Pictures in the records below must be left out. Return exactly the lines from the line with "ATOM 92 N N" to the line with "OM 138 O O .", both included.
::::
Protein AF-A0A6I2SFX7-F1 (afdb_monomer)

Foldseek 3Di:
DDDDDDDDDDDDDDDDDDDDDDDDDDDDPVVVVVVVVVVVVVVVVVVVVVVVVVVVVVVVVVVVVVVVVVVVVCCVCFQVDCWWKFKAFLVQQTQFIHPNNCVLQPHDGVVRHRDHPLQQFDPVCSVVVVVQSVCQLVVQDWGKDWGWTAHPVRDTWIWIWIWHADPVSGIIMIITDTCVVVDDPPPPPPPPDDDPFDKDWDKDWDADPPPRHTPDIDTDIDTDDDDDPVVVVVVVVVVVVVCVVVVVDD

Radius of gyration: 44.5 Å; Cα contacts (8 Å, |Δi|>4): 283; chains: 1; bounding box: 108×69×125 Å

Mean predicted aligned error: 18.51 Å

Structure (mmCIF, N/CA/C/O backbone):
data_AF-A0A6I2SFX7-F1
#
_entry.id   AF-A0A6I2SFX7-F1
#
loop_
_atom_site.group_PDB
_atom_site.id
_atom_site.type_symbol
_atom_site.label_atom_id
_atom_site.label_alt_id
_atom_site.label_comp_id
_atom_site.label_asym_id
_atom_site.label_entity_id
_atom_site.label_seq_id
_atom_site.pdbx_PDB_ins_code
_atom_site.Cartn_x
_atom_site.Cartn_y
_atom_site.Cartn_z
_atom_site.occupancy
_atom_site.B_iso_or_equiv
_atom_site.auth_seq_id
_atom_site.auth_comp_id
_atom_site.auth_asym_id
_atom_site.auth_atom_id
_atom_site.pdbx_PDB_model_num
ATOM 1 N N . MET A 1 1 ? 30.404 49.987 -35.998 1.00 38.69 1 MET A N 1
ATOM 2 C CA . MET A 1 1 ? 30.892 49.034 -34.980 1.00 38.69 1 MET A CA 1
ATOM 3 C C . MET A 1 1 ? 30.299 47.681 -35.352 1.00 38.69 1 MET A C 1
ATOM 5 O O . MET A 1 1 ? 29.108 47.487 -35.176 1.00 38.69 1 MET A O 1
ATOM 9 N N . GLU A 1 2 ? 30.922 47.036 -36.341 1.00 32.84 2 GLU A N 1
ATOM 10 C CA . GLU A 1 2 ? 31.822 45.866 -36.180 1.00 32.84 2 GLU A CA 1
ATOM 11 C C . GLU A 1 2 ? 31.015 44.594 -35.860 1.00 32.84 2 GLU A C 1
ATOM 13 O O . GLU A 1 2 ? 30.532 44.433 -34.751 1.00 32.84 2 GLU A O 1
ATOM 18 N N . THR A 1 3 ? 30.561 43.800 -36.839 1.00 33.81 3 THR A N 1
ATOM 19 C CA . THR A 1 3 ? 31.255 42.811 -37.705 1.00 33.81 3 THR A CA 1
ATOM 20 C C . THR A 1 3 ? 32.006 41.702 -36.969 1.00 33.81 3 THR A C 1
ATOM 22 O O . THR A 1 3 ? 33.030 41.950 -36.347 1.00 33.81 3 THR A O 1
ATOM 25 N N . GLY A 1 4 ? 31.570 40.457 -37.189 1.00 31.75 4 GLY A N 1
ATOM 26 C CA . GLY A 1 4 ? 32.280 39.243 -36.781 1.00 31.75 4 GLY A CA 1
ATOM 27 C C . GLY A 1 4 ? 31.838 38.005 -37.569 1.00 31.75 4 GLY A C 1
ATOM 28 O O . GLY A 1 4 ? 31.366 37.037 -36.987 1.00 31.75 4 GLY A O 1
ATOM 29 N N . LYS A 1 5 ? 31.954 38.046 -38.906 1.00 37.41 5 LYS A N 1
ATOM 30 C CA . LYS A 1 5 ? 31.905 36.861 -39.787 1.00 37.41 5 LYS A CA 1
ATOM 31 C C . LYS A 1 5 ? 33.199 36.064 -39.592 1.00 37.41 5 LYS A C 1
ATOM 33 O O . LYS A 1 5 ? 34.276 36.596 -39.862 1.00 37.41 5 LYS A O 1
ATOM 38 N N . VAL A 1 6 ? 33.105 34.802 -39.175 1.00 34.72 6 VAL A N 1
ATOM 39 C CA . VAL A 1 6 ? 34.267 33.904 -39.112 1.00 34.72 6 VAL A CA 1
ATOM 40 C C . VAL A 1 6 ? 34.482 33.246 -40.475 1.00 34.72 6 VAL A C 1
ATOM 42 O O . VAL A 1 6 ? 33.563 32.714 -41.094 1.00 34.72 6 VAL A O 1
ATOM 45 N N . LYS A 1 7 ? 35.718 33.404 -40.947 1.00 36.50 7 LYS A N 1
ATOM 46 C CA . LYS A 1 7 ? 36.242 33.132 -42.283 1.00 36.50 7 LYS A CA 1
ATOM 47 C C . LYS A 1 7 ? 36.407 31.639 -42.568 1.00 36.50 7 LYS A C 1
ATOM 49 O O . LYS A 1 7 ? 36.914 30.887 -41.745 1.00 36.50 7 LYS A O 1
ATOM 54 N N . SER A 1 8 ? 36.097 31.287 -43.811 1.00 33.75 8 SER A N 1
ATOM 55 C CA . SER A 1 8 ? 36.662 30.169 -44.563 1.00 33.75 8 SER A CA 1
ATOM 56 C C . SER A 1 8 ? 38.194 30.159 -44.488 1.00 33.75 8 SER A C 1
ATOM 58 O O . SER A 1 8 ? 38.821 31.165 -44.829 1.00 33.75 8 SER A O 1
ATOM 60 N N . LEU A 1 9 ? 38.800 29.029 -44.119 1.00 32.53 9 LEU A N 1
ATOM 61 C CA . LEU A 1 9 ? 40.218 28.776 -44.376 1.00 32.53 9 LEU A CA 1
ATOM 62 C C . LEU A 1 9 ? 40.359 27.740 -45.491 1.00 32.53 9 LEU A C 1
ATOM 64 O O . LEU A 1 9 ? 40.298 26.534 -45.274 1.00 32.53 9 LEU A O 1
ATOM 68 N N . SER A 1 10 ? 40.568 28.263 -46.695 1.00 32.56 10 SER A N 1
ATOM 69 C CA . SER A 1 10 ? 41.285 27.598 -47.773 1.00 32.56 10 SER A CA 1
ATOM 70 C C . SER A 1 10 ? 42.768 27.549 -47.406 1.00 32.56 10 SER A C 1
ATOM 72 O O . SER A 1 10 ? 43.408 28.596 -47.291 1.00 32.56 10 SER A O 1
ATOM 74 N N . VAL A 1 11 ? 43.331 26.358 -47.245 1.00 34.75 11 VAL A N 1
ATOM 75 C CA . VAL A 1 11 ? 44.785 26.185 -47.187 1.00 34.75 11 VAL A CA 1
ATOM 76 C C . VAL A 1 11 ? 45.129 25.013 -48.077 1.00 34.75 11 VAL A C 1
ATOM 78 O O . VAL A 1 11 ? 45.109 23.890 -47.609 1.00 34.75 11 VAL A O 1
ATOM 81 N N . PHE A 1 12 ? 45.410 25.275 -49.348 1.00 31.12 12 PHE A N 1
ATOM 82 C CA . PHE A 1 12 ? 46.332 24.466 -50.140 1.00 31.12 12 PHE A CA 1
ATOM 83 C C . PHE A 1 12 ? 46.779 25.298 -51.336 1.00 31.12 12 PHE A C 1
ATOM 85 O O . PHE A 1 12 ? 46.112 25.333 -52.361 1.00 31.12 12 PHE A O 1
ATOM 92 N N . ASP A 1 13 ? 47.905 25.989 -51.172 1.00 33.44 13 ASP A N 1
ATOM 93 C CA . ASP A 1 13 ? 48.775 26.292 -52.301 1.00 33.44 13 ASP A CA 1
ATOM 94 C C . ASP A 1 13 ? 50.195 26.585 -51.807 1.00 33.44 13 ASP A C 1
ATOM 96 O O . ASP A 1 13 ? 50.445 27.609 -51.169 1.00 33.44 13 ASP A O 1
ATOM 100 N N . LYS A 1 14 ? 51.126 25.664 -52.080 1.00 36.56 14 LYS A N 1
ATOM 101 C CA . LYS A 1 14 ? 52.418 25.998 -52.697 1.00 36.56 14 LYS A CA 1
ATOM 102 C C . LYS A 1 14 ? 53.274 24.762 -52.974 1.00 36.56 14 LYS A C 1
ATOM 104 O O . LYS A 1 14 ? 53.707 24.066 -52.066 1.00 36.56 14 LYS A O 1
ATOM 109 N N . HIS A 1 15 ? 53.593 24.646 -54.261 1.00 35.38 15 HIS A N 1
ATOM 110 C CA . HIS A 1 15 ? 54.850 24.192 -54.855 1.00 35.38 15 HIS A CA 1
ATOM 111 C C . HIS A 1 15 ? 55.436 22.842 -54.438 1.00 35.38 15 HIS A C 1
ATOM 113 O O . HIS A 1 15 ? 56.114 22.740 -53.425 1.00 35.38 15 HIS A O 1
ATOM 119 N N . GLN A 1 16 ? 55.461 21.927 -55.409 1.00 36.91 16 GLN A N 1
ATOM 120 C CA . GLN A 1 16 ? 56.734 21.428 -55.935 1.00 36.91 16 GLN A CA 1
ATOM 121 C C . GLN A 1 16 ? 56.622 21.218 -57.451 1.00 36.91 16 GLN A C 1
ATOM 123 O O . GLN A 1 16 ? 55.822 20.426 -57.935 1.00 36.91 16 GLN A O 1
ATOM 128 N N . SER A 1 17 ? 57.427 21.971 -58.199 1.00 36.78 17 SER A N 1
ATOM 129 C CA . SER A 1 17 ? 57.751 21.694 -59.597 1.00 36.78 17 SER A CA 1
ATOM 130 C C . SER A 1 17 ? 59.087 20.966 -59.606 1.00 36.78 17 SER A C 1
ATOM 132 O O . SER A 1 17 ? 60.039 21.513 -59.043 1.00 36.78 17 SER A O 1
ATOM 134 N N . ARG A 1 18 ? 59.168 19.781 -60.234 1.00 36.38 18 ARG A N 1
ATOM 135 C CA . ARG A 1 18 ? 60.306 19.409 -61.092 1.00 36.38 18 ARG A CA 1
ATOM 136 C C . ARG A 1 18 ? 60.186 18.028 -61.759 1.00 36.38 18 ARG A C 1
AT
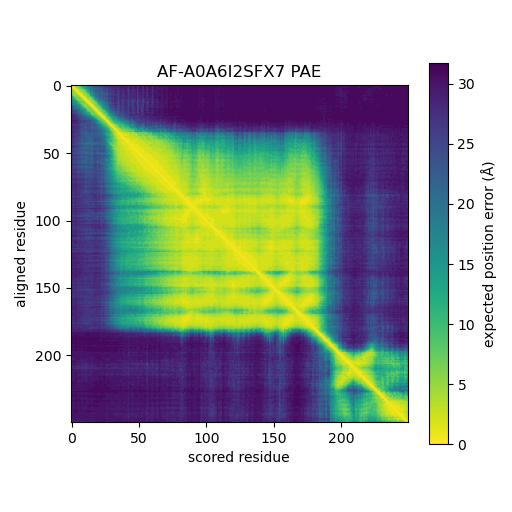OM 138 O O . ARG A 1 18 ? 60.000 17.023 -61.089 1.00 36.38 18 ARG A O 1
ATOM 145 N N . VAL A 1 19 ? 60.509 18.064 -63.057 1.00 31.77 19 VAL A N 1
ATOM 146 C CA . VAL A 1 19 ? 61.088 17.018 -63.921 1.00 31.77 19 VAL A CA 1
ATOM 147 C C . VAL A 1 19 ? 60.121 15.973 -64.493 1.00 31.77 19 VAL A C 1
ATOM 149 O O . VAL A 1 19 ? 59.826 14.949 -63.888 1.00 31.77 19 VAL A O 1
ATOM 152 N N . GLU A 1 20 ? 59.727 16.214 -65.746 1.00 41.88 20 GLU A N 1
ATOM 153 C CA . GLU A 1 20 ? 59.353 15.169 -66.700 1.00 41.88 20 GLU A CA 1
ATOM 154 C C . GLU A 1 20 ? 60.619 14.471 -67.228 1.00 41.88 20 GLU A C 1
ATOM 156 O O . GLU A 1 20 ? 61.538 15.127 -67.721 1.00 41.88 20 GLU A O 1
::::
RESPONSE
ATOM 92 N N . ASP A 1 13 ? 47.905 25.989 -51.172 1.00 33.44 13 ASP A N 1
ATOM 93 C CA . ASP A 1 13 ? 48.775 26.292 -52.301 1.00 33.44 13 ASP A CA 1
ATOM 94 C C . ASP A 1 13 ? 50.195 26.585 -51.807 1.00 33.44 13 ASP A C 1
ATOM 96 O O . ASP A 1 13 ? 50.445 27.609 -51.169 1.00 33.44 13 ASP A O 1
ATOM 100 N N . LYS A 1 14 ? 51.126 25.664 -52.080 1.00 36.56 14 LYS A N 1
ATOM 101 C CA . LYS A 1 14 ? 52.418 25.998 -52.697 1.00 36.56 14 LYS A CA 1
ATOM 102 C C . LYS A 1 14 ? 53.274 24.762 -52.974 1.00 36.56 14 LYS A C 1
ATOM 104 O O . LYS A 1 14 ? 53.707 24.066 -52.066 1.00 36.56 14 LYS A O 1
ATOM 109 N N . HIS A 1 15 ? 53.593 24.646 -54.261 1.00 35.38 15 HIS A N 1
ATOM 110 C CA . HIS A 1 15 ? 54.850 24.192 -54.855 1.00 35.38 15 HIS A CA 1
ATOM 111 C C . HIS A 1 15 ? 55.436 22.842 -54.438 1.00 35.38 15 HIS A C 1
ATOM 113 O O . HIS A 1 15 ? 56.114 22.740 -53.425 1.00 35.38 15 HIS A O 1
ATOM 119 N N . GLN A 1 16 ? 55.461 21.927 -55.409 1.00 36.91 16 GLN A N 1
ATOM 120 C CA . GLN A 1 16 ? 56.734 21.428 -55.935 1.00 36.91 16 GLN A CA 1
ATOM 121 C C . GLN A 1 16 ? 56.622 21.218 -57.451 1.00 36.91 16 GLN A C 1
ATOM 123 O O . GLN A 1 16 ? 55.822 20.426 -57.935 1.00 36.91 16 GLN A O 1
ATOM 128 N N . SER A 1 17 ? 57.427 21.971 -58.199 1.00 36.78 17 SER A N 1
ATOM 129 C CA . SER A 1 17 ? 57.751 21.694 -59.597 1.00 36.78 17 SER A CA 1
ATOM 130 C C . SER A 1 17 ? 59.087 20.966 -59.606 1.00 36.78 17 SER A C 1
ATOM 132 O O . SER A 1 17 ? 60.039 21.513 -59.043 1.00 36.78 17 SER A O 1
ATOM 134 N N . ARG A 1 18 ? 59.168 19.781 -60.234 1.00 36.38 18 ARG A N 1
ATOM 135 C CA . ARG A 1 18 ? 60.306 19.409 -61.092 1.00 36.38 18 ARG A CA 1
ATOM 136 C C . ARG A 1 18 ? 60.186 18.028 -61.759 1.00 36.38 18 ARG A C 1
AT
OM 138 O O . ARG A 1 18 ? 60.000 17.023 -61.089 1.00 36.38 18 ARG A O 1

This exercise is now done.